Is the person English by any chance?  As a invite to a funeral is a very English thing to do. Not like the Irish at all, who often go to funerals of people they haven't even met (but they know the daughters best friend!)


----------



## Caveat (11 Nov 2008)

ClubMan said:


> What do you mean by "get away with" in this context? What repercussions do you anticipate if you don't go to both the removal and funeral? Is the vendor a made man or something?


 
Very good


----------



## carrielou (11 Nov 2008)

Heard of it happening a good few years back in Co. Kerry, an invitation to a funeral!


----------



## runner (11 Nov 2008)

It wasnt the PD's was it?


----------



## aircobra19 (11 Nov 2008)

Consider it a mark of respect to the vendor. Therefore its important to go in my opinion. I don't think it matters which you go to though.


----------



## BoscoTalking (11 Nov 2008)

aircobra19 said:


> Consider it a mark of respect to the vendor. Therefore its important to go in my opinion. I don't think it matters which you go to though.


what he said


----------



## Flexible (11 Nov 2008)

Vendor is a supplier OK, so someone who supplies goods to you has had a death in the family and has invited you a customer to it. I don't get this - I would understand if it were the other way round.


----------



## joanmul (13 Nov 2008)

It sounds like rent-a-crowd to me.

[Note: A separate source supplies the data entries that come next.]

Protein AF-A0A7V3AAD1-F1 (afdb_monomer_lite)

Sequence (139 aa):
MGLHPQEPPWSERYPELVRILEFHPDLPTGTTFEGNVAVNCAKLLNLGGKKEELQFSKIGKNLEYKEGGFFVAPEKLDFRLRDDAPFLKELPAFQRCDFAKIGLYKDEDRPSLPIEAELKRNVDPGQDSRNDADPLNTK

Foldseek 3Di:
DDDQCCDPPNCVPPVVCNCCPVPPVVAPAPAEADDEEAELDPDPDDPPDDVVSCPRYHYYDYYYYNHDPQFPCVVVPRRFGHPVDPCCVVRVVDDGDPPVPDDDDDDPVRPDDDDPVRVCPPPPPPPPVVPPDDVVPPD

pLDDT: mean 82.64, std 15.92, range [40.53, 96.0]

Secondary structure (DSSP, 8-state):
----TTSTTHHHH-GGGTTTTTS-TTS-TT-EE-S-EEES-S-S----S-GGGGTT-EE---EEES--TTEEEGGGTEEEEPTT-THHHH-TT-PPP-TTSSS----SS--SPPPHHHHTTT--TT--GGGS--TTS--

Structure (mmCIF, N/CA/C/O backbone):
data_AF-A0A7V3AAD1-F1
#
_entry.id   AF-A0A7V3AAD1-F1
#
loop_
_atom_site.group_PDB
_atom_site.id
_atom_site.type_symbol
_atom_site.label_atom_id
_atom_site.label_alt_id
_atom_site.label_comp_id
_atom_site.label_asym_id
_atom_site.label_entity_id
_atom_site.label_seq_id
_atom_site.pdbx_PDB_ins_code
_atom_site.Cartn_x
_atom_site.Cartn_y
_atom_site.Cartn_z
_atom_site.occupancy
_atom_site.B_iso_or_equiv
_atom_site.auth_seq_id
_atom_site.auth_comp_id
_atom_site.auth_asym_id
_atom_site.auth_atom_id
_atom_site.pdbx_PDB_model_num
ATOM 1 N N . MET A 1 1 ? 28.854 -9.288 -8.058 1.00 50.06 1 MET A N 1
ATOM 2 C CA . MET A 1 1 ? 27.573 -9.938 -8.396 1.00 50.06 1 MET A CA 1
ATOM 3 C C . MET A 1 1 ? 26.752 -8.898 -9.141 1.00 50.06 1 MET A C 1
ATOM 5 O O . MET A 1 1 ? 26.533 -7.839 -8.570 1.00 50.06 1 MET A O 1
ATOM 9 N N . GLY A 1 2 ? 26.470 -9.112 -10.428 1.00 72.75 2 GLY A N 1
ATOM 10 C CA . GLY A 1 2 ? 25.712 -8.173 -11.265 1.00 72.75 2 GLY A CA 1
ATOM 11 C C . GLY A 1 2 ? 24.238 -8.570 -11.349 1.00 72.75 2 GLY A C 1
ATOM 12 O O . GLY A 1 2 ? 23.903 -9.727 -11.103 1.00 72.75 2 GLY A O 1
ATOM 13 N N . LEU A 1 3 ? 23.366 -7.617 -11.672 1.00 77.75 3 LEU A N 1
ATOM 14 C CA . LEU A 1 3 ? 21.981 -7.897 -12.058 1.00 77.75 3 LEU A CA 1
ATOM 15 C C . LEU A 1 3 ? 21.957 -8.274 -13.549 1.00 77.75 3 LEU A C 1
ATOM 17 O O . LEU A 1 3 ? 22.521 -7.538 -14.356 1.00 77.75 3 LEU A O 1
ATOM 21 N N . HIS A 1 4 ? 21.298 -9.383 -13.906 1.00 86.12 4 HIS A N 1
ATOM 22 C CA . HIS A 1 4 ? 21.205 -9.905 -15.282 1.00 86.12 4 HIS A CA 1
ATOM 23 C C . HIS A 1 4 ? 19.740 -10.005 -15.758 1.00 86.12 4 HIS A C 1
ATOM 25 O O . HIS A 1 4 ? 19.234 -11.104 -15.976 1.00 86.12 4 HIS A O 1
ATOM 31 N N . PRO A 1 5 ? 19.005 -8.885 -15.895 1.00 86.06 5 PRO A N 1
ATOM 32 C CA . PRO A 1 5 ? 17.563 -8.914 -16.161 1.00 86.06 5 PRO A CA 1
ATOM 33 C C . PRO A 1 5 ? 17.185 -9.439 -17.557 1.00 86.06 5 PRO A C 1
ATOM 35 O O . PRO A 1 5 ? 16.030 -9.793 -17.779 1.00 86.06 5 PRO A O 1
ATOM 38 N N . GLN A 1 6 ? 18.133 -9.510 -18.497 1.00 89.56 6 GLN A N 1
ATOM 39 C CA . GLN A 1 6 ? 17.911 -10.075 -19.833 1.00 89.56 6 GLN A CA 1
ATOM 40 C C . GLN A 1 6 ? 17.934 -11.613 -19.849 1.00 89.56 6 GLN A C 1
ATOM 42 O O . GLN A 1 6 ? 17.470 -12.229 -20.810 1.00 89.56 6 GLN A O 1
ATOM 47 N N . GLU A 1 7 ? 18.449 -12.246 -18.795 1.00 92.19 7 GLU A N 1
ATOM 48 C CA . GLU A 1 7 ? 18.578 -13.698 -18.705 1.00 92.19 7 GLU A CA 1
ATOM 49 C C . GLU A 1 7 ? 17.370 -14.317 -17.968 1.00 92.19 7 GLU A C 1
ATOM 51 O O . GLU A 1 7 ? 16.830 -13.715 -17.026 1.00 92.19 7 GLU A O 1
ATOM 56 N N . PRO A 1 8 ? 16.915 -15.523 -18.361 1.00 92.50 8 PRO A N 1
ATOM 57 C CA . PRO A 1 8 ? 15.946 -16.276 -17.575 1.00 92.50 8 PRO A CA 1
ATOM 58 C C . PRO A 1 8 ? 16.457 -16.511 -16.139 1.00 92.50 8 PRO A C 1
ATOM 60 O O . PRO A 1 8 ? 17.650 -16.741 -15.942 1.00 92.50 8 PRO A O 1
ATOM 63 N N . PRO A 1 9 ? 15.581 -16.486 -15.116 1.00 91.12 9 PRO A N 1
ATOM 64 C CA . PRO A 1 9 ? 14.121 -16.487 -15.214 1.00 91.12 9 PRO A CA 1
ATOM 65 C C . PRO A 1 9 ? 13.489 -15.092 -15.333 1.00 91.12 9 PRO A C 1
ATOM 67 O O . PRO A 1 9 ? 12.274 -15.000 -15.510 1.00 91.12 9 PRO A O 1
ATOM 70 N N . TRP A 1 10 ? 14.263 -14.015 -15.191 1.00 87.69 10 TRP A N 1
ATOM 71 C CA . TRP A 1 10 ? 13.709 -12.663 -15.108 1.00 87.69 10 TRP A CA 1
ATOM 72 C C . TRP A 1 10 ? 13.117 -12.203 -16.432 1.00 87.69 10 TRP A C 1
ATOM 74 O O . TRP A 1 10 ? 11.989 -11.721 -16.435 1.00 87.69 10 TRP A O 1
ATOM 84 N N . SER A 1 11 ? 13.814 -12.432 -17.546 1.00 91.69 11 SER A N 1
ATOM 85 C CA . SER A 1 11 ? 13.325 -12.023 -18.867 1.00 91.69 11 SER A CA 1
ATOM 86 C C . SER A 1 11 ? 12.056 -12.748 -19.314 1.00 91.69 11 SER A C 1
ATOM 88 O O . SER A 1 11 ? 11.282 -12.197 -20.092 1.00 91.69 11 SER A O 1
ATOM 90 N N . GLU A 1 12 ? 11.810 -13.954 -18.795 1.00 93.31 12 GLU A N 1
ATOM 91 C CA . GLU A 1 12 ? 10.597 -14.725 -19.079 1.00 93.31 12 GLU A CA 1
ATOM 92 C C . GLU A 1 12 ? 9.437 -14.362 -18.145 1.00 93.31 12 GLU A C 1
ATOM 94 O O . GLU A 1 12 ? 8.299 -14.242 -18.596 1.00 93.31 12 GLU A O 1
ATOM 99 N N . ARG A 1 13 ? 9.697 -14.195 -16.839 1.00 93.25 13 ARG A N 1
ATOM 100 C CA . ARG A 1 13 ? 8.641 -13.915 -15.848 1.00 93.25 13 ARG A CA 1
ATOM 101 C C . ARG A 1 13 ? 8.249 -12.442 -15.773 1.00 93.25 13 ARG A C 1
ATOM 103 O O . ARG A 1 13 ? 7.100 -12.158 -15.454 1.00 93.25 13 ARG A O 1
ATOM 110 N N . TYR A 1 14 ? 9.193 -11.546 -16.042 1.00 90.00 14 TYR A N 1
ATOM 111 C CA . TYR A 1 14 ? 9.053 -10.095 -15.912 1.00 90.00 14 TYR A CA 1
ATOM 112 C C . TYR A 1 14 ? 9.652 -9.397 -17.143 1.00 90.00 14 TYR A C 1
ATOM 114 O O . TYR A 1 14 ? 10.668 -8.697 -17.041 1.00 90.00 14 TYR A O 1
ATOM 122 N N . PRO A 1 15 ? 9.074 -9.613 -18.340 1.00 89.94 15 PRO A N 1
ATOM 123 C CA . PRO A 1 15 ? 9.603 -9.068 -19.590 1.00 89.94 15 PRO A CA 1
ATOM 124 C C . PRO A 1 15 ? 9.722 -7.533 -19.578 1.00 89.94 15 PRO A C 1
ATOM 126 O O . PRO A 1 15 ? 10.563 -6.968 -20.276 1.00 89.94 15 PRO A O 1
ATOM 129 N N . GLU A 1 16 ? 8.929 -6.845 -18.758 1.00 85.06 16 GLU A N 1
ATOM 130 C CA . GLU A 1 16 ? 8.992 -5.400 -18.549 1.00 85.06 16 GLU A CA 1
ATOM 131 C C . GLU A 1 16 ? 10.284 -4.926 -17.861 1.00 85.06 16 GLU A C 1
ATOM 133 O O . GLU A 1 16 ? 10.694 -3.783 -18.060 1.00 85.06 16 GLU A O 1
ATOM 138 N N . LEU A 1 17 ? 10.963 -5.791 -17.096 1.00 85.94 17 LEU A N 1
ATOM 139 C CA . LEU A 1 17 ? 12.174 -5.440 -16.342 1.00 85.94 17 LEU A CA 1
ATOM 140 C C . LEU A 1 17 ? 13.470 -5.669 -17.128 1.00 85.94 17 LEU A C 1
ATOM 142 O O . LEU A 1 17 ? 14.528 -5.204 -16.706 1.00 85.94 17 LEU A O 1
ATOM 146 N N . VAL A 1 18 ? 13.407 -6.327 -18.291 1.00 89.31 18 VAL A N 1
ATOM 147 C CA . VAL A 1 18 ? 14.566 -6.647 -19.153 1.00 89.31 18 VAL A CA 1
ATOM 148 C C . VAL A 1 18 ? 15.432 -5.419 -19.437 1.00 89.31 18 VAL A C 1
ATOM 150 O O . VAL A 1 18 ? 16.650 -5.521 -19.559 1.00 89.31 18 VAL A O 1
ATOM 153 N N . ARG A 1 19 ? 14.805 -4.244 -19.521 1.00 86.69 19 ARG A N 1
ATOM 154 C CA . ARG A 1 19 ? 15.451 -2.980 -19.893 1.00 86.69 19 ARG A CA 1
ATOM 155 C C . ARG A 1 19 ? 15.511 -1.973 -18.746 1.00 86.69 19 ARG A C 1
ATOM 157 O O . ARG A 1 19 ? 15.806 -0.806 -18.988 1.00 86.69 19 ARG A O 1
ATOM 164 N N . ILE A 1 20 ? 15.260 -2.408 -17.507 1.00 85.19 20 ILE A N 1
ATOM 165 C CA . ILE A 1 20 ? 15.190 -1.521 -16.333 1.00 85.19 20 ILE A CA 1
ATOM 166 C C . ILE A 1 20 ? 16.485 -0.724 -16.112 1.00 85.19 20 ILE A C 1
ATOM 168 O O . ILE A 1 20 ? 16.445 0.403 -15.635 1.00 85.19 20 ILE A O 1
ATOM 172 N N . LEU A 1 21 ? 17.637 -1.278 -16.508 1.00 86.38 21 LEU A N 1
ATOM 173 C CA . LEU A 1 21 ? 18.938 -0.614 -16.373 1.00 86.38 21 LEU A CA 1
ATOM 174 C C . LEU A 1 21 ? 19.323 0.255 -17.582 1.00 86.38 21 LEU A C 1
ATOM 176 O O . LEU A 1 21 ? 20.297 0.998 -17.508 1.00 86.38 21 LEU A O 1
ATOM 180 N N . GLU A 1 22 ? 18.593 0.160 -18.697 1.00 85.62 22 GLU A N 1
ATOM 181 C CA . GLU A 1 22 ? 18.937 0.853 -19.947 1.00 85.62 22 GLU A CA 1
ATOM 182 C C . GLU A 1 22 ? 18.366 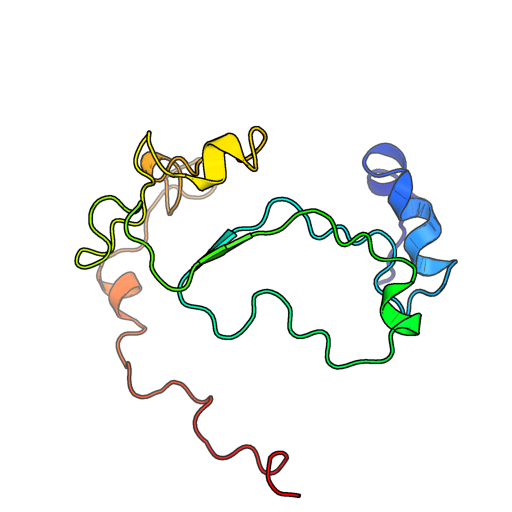2.275 -20.021 1.00 85.62 22 GLU A C 1
ATOM 184 O O . GLU A 1 22 ? 18.930 3.123 -20.712 1.00 85.62 22 GLU A O 1
ATOM 189 N N . PHE A 1 23 ? 17.259 2.552 -19.325 1.00 78.00 23 PHE A N 1
ATOM 190 C CA . PHE A 1 23 ? 16.564 3.838 -19.394 1.00 78.00 23 PHE A CA 1
ATOM 191 C C . PHE A 1 23 ? 16.409 4.476 -18.025 1.00 78.00 23 PHE A C 1
ATOM 193 O O . PHE A 1 23 ? 15.583 4.030 -17.235 1.00 78.00 23 PHE A O 1
ATOM 200 N N . HIS A 1 24 ? 17.156 5.557 -17.792 1.00 82.38 24 HIS A N 1
ATOM 201 C CA . HIS A 1 24 ? 17.104 6.339 -16.554 1.00 82.38 24 HIS A CA 1
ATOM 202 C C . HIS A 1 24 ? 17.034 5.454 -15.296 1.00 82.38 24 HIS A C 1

Making sure the funeral is a good big one.


----------



## MandaC (13 Nov 2008)

My old boss used to use every excuse to go to funerals.  He would even go to ones for people he barely knew.  Bought a black coat specially for funerals.  When one of the girls in the office mam's died, he turned up at the wrong funeral.  He only realised at the end when he knew no body, so he got two in that day.


----------



## carrielou (13 Nov 2008)

ha ha, how drunk was he by then


----------



## Purple (13 Nov 2008)

Flexible said:


> Vendor is a supplier OK, so someone who supplies goods to you has had a death in the family and has invited you a customer to it. I don't get this - I would understand if it were the other way round.


I sometimes turn up and shake hands with the person I know as they go into the funeral and then go back to work... they will never realise you weren’t there for the main event.


----------



## Purple (14 Nov 2008)

ClubMan said:


> Is the vendor a made man or something?



I laughed my ass off thinking about that one last night. Classic


----------



## PMI (17 Nov 2008)

mandac said:


> he Knew No Body


 
Lol


----------



## ClubMan (18 Nov 2008)

Purple said:


> I sometimes turn up and shake hands with the person I know as they go into the funeral


Must be difficult if it was the deceased themselves?  Do you bring a screwdriver just in case?


----------